# A bit confused about the forum rules



## Viljaana (Oct 6, 2010)

According to the rules I read, I must post my first 3 posts in this section, before proceeding to the other sections. I'm quite sure I did that. How ever the e-mail I got from the Moderators said 5 posts. Which one is it?

This is my 4th post here. Coud the 5 posts minimum be the reason why I can't yet post on the other sections?

Viljaana


----------



## zwilseck (Oct 6, 2010)

That would be the reason. The private message that we received from the moderator states that we must post 5 times in the introduction forum before being allowed to post outside of this section.


----------



## marie73 (Jul 12, 2006)

It's supposed to be three posts, not five. If, after three, you still can't post, log out and then log in again. That usually takes care of it.


----------



## Chococat167 (Oct 12, 2010)

I was wondering about this too


----------



## marie73 (Jul 12, 2006)

You have to give the mods a chance to approve them, guys! 8O

You should be all set now, Dan. We're working on them.....


----------



## Viljaana (Oct 6, 2010)

Logging out and logging in did the trick. Thaks.

Viljaana


----------



## Konotashi (Oct 20, 2010)

Every post has to be approved? You mods must be busy! Haha, or is it just in the intro threads?

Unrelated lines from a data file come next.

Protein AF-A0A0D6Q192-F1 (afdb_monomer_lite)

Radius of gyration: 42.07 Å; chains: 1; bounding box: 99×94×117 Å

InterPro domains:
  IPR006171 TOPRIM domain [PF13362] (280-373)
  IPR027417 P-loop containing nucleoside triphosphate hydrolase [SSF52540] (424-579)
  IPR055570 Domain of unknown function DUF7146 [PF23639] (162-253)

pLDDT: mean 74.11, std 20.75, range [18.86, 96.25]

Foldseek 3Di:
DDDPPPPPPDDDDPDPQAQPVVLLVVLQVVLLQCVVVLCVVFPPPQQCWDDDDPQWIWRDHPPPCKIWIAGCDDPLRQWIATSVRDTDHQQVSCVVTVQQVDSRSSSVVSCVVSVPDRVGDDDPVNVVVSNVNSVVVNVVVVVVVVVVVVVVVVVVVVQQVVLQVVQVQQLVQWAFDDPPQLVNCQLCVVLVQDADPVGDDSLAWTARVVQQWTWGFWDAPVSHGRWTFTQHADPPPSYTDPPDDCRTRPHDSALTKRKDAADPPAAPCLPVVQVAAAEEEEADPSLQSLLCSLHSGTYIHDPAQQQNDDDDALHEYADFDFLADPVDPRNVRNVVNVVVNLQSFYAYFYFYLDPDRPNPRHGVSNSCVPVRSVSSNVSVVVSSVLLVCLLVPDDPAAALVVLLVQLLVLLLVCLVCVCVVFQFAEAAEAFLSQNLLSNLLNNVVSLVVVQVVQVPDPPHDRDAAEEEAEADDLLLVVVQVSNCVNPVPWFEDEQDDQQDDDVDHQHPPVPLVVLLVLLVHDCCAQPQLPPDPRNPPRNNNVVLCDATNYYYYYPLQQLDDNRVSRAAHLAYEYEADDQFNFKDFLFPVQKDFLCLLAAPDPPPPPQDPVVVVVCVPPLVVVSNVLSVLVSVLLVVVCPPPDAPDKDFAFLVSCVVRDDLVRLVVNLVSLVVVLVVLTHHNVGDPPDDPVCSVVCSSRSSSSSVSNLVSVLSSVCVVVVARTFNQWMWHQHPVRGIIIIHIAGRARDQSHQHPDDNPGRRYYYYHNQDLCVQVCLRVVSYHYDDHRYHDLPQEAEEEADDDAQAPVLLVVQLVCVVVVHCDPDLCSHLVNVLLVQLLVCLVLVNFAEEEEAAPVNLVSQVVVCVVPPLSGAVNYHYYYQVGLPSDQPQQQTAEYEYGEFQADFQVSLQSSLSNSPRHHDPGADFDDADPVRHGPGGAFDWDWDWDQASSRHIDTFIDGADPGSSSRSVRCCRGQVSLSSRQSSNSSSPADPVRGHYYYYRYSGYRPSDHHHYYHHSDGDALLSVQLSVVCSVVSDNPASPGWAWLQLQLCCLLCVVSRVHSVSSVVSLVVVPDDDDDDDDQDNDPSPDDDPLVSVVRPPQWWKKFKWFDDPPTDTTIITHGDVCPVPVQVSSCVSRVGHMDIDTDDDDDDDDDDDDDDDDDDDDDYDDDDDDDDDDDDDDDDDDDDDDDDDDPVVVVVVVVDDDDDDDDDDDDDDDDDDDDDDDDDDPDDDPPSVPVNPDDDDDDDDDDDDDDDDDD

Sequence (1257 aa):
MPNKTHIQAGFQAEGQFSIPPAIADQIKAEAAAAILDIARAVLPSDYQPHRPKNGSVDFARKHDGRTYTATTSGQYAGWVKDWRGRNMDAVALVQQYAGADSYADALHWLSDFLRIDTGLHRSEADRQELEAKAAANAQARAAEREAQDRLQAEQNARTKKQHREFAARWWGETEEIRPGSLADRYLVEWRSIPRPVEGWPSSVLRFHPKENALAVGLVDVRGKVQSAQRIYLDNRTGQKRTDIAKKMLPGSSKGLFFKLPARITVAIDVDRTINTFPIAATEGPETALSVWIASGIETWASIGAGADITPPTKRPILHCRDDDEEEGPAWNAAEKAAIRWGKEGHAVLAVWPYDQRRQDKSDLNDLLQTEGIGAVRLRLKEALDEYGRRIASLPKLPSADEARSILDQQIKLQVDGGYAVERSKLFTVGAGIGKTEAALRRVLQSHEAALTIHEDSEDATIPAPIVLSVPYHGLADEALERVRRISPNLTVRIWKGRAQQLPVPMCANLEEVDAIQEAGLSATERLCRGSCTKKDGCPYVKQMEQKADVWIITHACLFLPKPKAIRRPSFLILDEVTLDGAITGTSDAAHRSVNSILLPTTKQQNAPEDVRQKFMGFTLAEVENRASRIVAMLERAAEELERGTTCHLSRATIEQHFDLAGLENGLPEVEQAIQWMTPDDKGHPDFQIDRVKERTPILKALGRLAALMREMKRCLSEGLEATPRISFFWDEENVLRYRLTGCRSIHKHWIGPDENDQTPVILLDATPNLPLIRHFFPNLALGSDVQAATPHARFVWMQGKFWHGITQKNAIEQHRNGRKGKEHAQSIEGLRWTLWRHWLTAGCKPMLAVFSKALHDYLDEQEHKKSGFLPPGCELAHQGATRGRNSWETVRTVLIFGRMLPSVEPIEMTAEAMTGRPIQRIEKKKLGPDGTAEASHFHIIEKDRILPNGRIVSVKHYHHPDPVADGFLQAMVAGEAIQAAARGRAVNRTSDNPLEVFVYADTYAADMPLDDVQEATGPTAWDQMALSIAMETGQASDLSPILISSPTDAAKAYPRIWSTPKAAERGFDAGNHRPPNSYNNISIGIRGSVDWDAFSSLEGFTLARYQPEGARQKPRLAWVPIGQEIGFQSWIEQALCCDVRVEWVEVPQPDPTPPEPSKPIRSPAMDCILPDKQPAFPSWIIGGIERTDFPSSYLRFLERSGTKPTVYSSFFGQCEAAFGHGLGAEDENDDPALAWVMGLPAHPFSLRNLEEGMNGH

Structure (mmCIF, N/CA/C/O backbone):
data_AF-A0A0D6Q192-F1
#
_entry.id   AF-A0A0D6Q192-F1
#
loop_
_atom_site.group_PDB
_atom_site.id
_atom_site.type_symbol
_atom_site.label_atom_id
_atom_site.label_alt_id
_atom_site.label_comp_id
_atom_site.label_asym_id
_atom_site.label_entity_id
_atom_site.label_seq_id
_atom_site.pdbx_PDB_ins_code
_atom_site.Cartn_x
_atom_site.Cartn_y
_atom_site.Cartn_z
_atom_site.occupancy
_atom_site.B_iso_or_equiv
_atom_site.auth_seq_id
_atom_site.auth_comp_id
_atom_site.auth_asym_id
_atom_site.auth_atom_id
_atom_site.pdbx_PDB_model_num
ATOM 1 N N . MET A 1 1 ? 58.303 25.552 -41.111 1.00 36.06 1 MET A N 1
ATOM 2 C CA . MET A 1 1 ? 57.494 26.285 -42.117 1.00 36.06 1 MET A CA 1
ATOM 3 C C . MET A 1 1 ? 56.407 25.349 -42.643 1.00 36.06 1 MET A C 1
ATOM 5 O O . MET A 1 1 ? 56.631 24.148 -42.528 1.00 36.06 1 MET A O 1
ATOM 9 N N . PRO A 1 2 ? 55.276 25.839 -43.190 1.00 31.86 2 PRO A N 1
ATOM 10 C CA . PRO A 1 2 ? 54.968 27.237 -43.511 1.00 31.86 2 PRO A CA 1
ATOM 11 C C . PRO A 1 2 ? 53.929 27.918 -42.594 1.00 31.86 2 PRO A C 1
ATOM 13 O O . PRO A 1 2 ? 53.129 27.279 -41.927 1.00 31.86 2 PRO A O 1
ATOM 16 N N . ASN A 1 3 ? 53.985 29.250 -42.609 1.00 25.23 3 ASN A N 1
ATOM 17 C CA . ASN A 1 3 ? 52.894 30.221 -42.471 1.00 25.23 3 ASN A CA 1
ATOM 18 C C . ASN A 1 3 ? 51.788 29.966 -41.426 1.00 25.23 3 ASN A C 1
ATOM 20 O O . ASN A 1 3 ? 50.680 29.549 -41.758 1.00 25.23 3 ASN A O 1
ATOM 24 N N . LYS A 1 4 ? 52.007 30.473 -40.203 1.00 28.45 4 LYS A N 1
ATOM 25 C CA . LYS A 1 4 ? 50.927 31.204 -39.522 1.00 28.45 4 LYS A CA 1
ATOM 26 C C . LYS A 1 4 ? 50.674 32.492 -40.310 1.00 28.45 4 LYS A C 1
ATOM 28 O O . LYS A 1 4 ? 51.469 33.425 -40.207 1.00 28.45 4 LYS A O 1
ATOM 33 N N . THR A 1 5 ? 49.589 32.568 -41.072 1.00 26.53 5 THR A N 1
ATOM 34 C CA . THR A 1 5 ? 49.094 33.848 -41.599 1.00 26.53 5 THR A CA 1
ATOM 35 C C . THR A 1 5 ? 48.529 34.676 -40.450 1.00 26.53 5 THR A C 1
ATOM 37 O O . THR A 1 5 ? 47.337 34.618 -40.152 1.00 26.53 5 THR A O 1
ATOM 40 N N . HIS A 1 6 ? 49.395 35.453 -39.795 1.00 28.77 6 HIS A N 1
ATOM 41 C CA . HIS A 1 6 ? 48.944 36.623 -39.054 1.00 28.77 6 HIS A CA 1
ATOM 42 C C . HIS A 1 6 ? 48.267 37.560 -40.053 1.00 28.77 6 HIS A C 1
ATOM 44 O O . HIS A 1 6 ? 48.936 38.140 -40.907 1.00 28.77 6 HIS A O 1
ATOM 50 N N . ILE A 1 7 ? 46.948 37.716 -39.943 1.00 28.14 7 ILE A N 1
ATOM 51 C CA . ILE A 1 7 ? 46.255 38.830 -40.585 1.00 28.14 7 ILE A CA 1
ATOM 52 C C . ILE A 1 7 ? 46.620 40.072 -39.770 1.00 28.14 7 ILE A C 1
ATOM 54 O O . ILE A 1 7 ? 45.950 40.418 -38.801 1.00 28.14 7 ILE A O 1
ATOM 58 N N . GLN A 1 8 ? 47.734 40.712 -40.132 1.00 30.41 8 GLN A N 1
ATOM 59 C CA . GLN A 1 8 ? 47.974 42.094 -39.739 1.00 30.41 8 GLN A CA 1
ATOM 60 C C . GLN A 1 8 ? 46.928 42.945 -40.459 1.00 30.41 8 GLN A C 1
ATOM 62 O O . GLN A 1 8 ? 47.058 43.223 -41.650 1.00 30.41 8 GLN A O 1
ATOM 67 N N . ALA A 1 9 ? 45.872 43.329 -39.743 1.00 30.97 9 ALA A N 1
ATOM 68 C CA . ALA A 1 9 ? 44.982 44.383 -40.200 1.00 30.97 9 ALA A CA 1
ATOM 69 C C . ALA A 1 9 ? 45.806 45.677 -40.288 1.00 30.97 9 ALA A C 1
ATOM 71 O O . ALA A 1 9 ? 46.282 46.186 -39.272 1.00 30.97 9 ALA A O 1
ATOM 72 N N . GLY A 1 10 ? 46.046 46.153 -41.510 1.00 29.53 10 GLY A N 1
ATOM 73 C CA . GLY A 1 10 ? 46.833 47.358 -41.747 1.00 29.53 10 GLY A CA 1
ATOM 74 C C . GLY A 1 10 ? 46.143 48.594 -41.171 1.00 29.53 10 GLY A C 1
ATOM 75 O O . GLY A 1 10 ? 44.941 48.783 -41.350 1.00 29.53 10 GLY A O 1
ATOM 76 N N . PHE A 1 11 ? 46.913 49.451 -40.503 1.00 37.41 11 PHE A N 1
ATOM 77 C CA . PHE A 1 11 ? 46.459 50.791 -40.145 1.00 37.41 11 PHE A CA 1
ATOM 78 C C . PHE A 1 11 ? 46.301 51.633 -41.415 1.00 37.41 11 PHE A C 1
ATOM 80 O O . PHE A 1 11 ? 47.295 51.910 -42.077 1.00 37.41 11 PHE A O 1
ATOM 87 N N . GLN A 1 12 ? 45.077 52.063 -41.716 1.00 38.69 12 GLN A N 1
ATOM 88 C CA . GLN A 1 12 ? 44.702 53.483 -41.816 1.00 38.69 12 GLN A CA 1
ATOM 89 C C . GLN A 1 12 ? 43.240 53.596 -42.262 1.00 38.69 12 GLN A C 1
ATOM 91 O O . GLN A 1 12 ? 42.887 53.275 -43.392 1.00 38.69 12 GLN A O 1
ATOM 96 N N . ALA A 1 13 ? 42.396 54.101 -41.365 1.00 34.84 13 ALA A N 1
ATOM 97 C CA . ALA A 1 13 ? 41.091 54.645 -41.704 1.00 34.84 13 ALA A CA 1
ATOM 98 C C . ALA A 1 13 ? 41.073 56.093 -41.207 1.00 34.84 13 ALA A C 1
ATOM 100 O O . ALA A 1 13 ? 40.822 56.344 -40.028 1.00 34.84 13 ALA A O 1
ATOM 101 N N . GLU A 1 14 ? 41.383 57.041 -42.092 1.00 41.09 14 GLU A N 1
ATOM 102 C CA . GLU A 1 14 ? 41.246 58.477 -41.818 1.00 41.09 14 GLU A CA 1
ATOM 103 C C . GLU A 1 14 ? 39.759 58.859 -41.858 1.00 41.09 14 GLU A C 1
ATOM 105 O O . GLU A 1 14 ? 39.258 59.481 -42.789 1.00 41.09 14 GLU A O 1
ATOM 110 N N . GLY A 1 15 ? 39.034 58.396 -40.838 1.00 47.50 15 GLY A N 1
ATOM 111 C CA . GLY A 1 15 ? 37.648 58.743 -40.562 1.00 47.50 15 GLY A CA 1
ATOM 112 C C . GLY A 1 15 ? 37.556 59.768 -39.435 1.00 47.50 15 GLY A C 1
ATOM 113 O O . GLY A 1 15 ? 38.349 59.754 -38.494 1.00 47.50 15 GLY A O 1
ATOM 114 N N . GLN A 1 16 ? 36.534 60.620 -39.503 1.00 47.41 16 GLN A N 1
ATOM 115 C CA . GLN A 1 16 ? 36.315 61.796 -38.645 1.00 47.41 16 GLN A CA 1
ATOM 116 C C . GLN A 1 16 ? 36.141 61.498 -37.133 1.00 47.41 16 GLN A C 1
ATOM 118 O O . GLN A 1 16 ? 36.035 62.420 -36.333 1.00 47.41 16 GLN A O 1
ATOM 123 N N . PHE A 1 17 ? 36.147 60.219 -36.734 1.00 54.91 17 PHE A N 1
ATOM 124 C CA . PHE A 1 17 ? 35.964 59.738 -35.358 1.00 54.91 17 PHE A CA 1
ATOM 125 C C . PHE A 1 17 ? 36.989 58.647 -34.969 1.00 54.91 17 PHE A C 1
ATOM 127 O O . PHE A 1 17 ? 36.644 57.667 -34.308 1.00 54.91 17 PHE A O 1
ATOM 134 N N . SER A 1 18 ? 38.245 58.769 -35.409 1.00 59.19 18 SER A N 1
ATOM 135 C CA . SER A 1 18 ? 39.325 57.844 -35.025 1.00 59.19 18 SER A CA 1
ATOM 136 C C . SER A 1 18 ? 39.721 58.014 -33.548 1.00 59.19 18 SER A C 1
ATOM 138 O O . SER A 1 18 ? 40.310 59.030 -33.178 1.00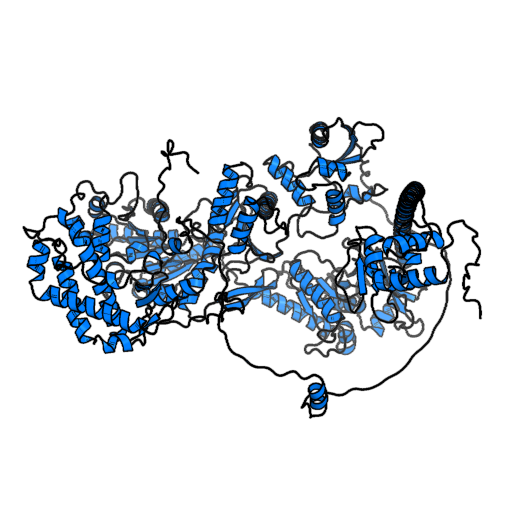 59.19 18 SER A O 1
ATOM 140 N N . ILE A 1 19 ? 39.421 57.020 -32.702 1.00 69.50 19 ILE A N 1
ATOM 141 C CA . ILE A 1 19 ? 39.806 57.021 -31.278 1.00 69.50 19 ILE A CA 1
ATOM 142 C C . ILE A 1 19 ? 41.346 56.973 -31.158 1.00 69.50 19 ILE A C 1
ATOM 144 O O . ILE A 1 19 ? 41.968 56.091 -31.760 1.00 69.50 19 ILE A O 1
ATOM 148 N N . PRO A 1 20 ? 41.984 57.859 -30.364 1.00 73.62 20 PRO A N 1
ATOM 149 C CA . PRO A 1 20 ? 43.432 57.843 -30.151 1.00 73.62 20 PRO A CA 1
ATOM 150 C C . PRO A 1 20 ? 43.940 56.486 -29.622 1.00 73.62 20 PRO A C 1
ATOM 152 O O . PRO A 1 20 ? 43.323 55.941 -28.705 1.00 73.62 20 PRO A O 1
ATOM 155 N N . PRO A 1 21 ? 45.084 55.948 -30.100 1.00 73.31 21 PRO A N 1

I may see as soon as I try posting this, lol.


----------



## marie73 (Jul 12, 2006)

Just the three intro threads, or as many as it takes before new members sign off on the rules.


----------



## Milkman (Oct 23, 2010)

Hmmm, I received a reply to my "HI" post, but the other ones I posted here about my registration confusion haven't made it.


----------



## Milkman (Oct 23, 2010)

But it appears they are posting now............Yay me!!


----------



## Pineapple (Oct 24, 2010)

Thanks for clarifying, marie!


----------